Is there any pleasure quite as enjoyable as a tall stein of Warsteiner Premium Dunkel? Some may prefer Ayinger, Bitburger, Paulaner, Spaten, or Franziskaner, but there is no disputing the fact that the Germans know how to make truly fantastic beers. Many of the new beers our American microbreweries have been churning out are inspired by German styles like the Hefeweizen, Weizenbock, Kölsch, Pilsener, and Doppelbock. Thanks to Reinheitsgebot, a German beer purity law dating back to the 15th Century, the high quality and reputation of Germany’s beer has remained intact for centuries.

Yet, trouble is brewing in Germany. The culture is changing, prompting some to say it’s the death of German brewing.

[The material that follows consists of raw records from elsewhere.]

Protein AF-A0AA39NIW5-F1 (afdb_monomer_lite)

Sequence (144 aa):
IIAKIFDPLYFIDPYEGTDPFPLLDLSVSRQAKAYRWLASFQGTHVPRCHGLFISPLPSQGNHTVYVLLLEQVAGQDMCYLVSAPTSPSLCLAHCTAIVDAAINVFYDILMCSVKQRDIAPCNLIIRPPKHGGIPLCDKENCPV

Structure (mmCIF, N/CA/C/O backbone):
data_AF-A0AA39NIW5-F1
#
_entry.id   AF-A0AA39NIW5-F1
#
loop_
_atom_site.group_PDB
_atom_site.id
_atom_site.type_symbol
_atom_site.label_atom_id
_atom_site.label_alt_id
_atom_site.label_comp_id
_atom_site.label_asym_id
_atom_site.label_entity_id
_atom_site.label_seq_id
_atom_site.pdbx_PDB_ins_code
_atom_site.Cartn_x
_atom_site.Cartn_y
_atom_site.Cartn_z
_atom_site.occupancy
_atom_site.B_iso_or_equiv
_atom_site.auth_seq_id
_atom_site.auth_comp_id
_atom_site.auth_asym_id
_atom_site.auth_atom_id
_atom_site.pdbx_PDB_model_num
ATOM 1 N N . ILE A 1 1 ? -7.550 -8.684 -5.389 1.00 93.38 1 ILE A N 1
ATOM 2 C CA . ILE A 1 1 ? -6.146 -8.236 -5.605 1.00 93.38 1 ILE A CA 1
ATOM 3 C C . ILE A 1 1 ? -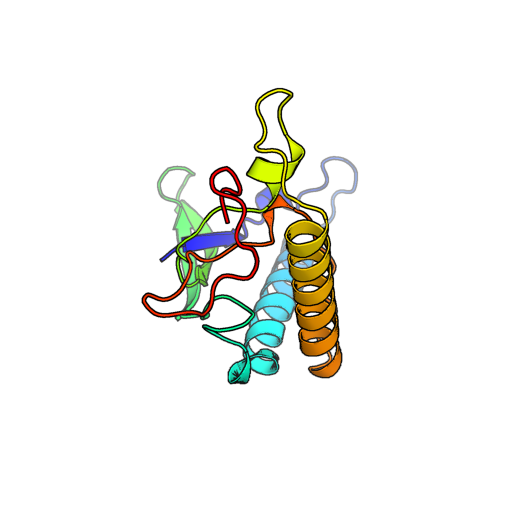6.214 -6.872 -6.276 1.00 93.38 1 ILE A C 1
ATOM 5 O O . ILE A 1 1 ? -7.096 -6.687 -7.104 1.00 93.38 1 ILE A O 1
ATOM 9 N N . ILE A 1 2 ? -5.332 -5.941 -5.918 1.00 95.00 2 ILE A N 1
ATOM 10 C CA . ILE A 1 2 ? -5.185 -4.623 -6.551 1.00 95.00 2 ILE A CA 1
ATOM 11 C C . ILE A 1 2 ? -3.833 -4.562 -7.265 1.00 95.00 2 ILE A C 1
ATOM 13 O O . ILE A 1 2 ? -2.836 -5.061 -6.746 1.00 95.00 2 ILE A O 1
ATOM 17 N N . ALA A 1 3 ? -3.796 -3.947 -8.444 1.00 95.31 3 ALA A N 1
ATOM 18 C CA . ALA A 1 3 ? -2.567 -3.703 -9.189 1.00 95.31 3 ALA A CA 1
ATOM 19 C C . ALA A 1 3 ? -2.147 -2.236 -9.037 1.00 95.31 3 ALA A C 1
ATOM 21 O O . ALA A 1 3 ? -2.895 -1.336 -9.415 1.00 95.31 3 ALA A O 1
ATOM 22 N N . LYS A 1 4 ? -0.944 -1.993 -8.507 1.00 94.50 4 LYS A N 1
ATOM 23 C CA . LYS A 1 4 ? -0.287 -0.685 -8.583 1.00 94.50 4 LYS A CA 1
ATOM 24 C C . LYS A 1 4 ? 0.659 -0.688 -9.780 1.00 94.50 4 LYS A C 1
ATOM 26 O O . LYS A 1 4 ? 1.605 -1.475 -9.809 1.00 94.50 4 LYS A O 1
ATOM 31 N N . ILE A 1 5 ? 0.381 0.174 -10.751 1.00 94.06 5 ILE A N 1
ATOM 32 C CA . ILE A 1 5 ? 1.134 0.281 -12.003 1.00 94.06 5 ILE A CA 1
ATOM 33 C C . ILE A 1 5 ? 2.171 1.396 -11.862 1.00 94.06 5 ILE A C 1
ATOM 35 O O . ILE A 1 5 ? 1.857 2.474 -11.357 1.00 94.06 5 ILE A O 1
ATOM 39 N N . PHE A 1 6 ? 3.398 1.132 -12.302 1.00 93.56 6 PHE A N 1
ATOM 40 C CA . PHE A 1 6 ? 4.449 2.132 -12.436 1.00 93.56 6 PHE A CA 1
ATOM 41 C C . PHE A 1 6 ? 4.839 2.199 -13.904 1.00 93.56 6 PHE A C 1
ATOM 43 O O . PHE A 1 6 ? 5.494 1.297 -14.433 1.00 93.56 6 PHE A O 1
ATOM 50 N N . ASP A 1 7 ? 4.390 3.268 -14.541 1.00 91.75 7 ASP A N 1
ATOM 51 C CA . ASP A 1 7 ? 4.583 3.524 -15.957 1.00 91.75 7 ASP A CA 1
ATOM 52 C C . ASP A 1 7 ? 5.586 4.685 -16.107 1.00 91.75 7 ASP A C 1
ATOM 54 O O . ASP A 1 7 ? 5.370 5.745 -15.506 1.00 91.75 7 ASP A O 1
ATOM 58 N N . PRO A 1 8 ? 6.695 4.498 -16.856 1.00 87.19 8 PRO A N 1
ATOM 59 C CA . PRO A 1 8 ? 7.717 5.527 -17.057 1.00 87.19 8 PRO A CA 1
ATOM 60 C C . PRO A 1 8 ? 7.156 6.833 -17.627 1.00 87.19 8 PRO A C 1
ATOM 62 O O . PRO A 1 8 ? 7.716 7.892 -17.354 1.00 87.19 8 PRO A O 1
ATOM 65 N N . LEU A 1 9 ? 6.042 6.798 -18.363 1.00 86.62 9 LEU A N 1
ATOM 66 C CA . LEU A 1 9 ? 5.420 7.988 -18.942 1.00 86.62 9 LEU A CA 1
ATOM 67 C C . LEU A 1 9 ? 4.928 8.978 -17.877 1.00 86.62 9 LEU A C 1
ATOM 69 O O . LEU A 1 9 ? 4.906 10.178 -18.131 1.00 86.62 9 LEU A O 1
ATOM 73 N N . TYR A 1 10 ? 4.600 8.507 -16.669 1.00 82.25 10 TYR A N 1
ATOM 74 C CA . TYR A 1 10 ? 4.211 9.365 -15.540 1.00 82.25 10 TYR A CA 1
ATOM 75 C C . TYR A 1 10 ? 5.406 9.955 -14.776 1.00 82.25 10 TYR A C 1
ATOM 77 O O . TYR A 1 10 ? 5.210 10.743 -13.853 1.00 82.25 10 TYR A O 1
ATOM 85 N N . PHE A 1 11 ? 6.634 9.576 -15.141 1.00 76.62 11 PHE A N 1
ATOM 86 C CA . PHE A 1 11 ? 7.875 10.108 -14.572 1.00 76.62 11 PHE A CA 1
ATOM 87 C C . PHE A 1 11 ? 8.580 11.096 -15.510 1.00 76.62 11 PHE A C 1
ATOM 89 O O . PHE A 1 11 ? 9.636 11.615 -15.154 1.00 76.62 11 PHE A O 1
ATOM 96 N N . ILE A 1 12 ? 8.016 11.359 -16.693 1.00 74.19 12 ILE A N 1
ATOM 97 C CA . ILE A 1 12 ? 8.559 12.338 -17.633 1.00 74.19 12 ILE A CA 1
ATOM 98 C C . ILE A 1 12 ? 8.243 13.737 -17.106 1.00 74.19 12 ILE A C 1
ATOM 100 O O . ILE A 1 12 ? 7.081 14.140 -17.057 1.00 74.19 12 ILE A O 1
ATOM 104 N N . ASP A 1 13 ? 9.282 14.486 -16.747 1.00 67.94 13 ASP A N 1
ATOM 105 C CA . ASP A 1 13 ? 9.168 15.930 -16.584 1.00 67.94 13 ASP A CA 1
ATOM 106 C C . ASP A 1 13 ? 9.191 16.578 -17.983 1.00 67.94 13 ASP A C 1
ATOM 108 O O . ASP A 1 13 ? 10.200 16.457 -18.691 1.00 67.94 13 ASP A O 1
ATOM 112 N N . PRO A 1 14 ? 8.108 17.251 -18.418 1.00 62.00 14 PRO A N 1
ATOM 113 C CA . PRO A 1 14 ? 8.052 17.872 -19.739 1.00 62.00 14 PRO A CA 1
ATOM 114 C C . PRO A 1 14 ? 9.025 19.053 -19.903 1.00 62.00 14 PRO A C 1
ATOM 116 O O . PRO A 1 14 ? 9.231 19.500 -21.031 1.00 62.00 14 PRO A O 1
ATOM 119 N N . TYR A 1 15 ? 9.624 19.553 -18.820 1.00 61.44 15 TYR A N 1
ATOM 120 C CA . TYR A 1 15 ? 10.517 20.710 -18.816 1.00 61.44 15 TYR A CA 1
ATOM 121 C C . TYR A 1 15 ? 11.985 20.354 -18.554 1.00 61.44 15 TYR A C 1
ATOM 123 O O . TYR A 1 15 ? 12.861 21.073 -19.030 1.00 61.44 15 TYR A O 1
ATOM 131 N N . GLU A 1 16 ? 12.276 19.257 -17.846 1.00 66.50 16 GLU A N 1
ATOM 132 C CA . GLU A 1 16 ? 13.649 18.951 -17.406 1.00 66.50 16 GLU A CA 1
ATOM 133 C C . GLU A 1 16 ? 14.389 17.885 -18.228 1.00 66.50 16 GLU A C 1
ATOM 135 O O . GLU A 1 16 ? 15.571 17.649 -17.984 1.00 66.50 16 GLU A O 1
ATOM 140 N N . GLY A 1 17 ? 13.751 17.241 -19.217 1.00 67.81 17 GLY A N 1
ATOM 141 C CA . GLY A 1 17 ? 14.430 16.298 -20.126 1.00 67.81 17 GLY A CA 1
ATOM 142 C C . GLY A 1 17 ? 15.131 15.126 -19.419 1.00 67.81 17 GLY A C 1
ATOM 143 O O . GLY A 1 17 ? 16.023 14.497 -19.989 1.00 67.81 17 GLY A O 1
ATOM 144 N N . THR A 1 18 ? 14.757 14.857 -18.168 1.00 75.12 18 THR A N 1
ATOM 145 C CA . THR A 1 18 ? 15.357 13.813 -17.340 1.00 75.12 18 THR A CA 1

We know what you’re thinking. “How can this be? Germany is the home of Oktoberfest, the biggest drinking holiday the world has ever known!” While that much is true, one need only look at the statistics to see that beer drinking has actually been in decline for quite some time.

The Facts:

  • More than 41 large breweries and 182 medium-sized breweries have closed since 2000.
  • Berlin had 700 breweries in the early 19th Century. Today, there is only about a dozen.
  • The brewery workforce lost 11,000 jobs from 2008-2010.
  • Germans consumed 150 liters per capita in 1970. Today, they consume 106 liters – a 30% decline.
  • Germany is the 5th-largest producer of beer, down from its #2 spot it enjoyed in 1990.
  • 5/6 German beer producers are now owned by one of the global majors.
  • There are no German beer brands selling in the “Top 20” of any foreign nation.

The Murky Truth:

There are many possible explanations for the decline, says a recent Wharton article:

  • The population is becoming more health-conscious, with more water than beer consumed.
  • Penalties for drinking and driving have dramatically stiffened in recent years.
  • Laws have been proposed that may ban drinking in public spaces and on mass transit.
  • The beer drinking population is aging and the key 18-34 age group is declining.
  • Younger Germans prefer “beer colas” and high-end wines, which they view as “classier.”
  • The old adage "Das bier ist gesund, zu jeder Stund" ("Beer is healthy at any hour") is now frowned upon.
  • Germans only export 15% of their beer – which is a smaller percentage than Holland exports.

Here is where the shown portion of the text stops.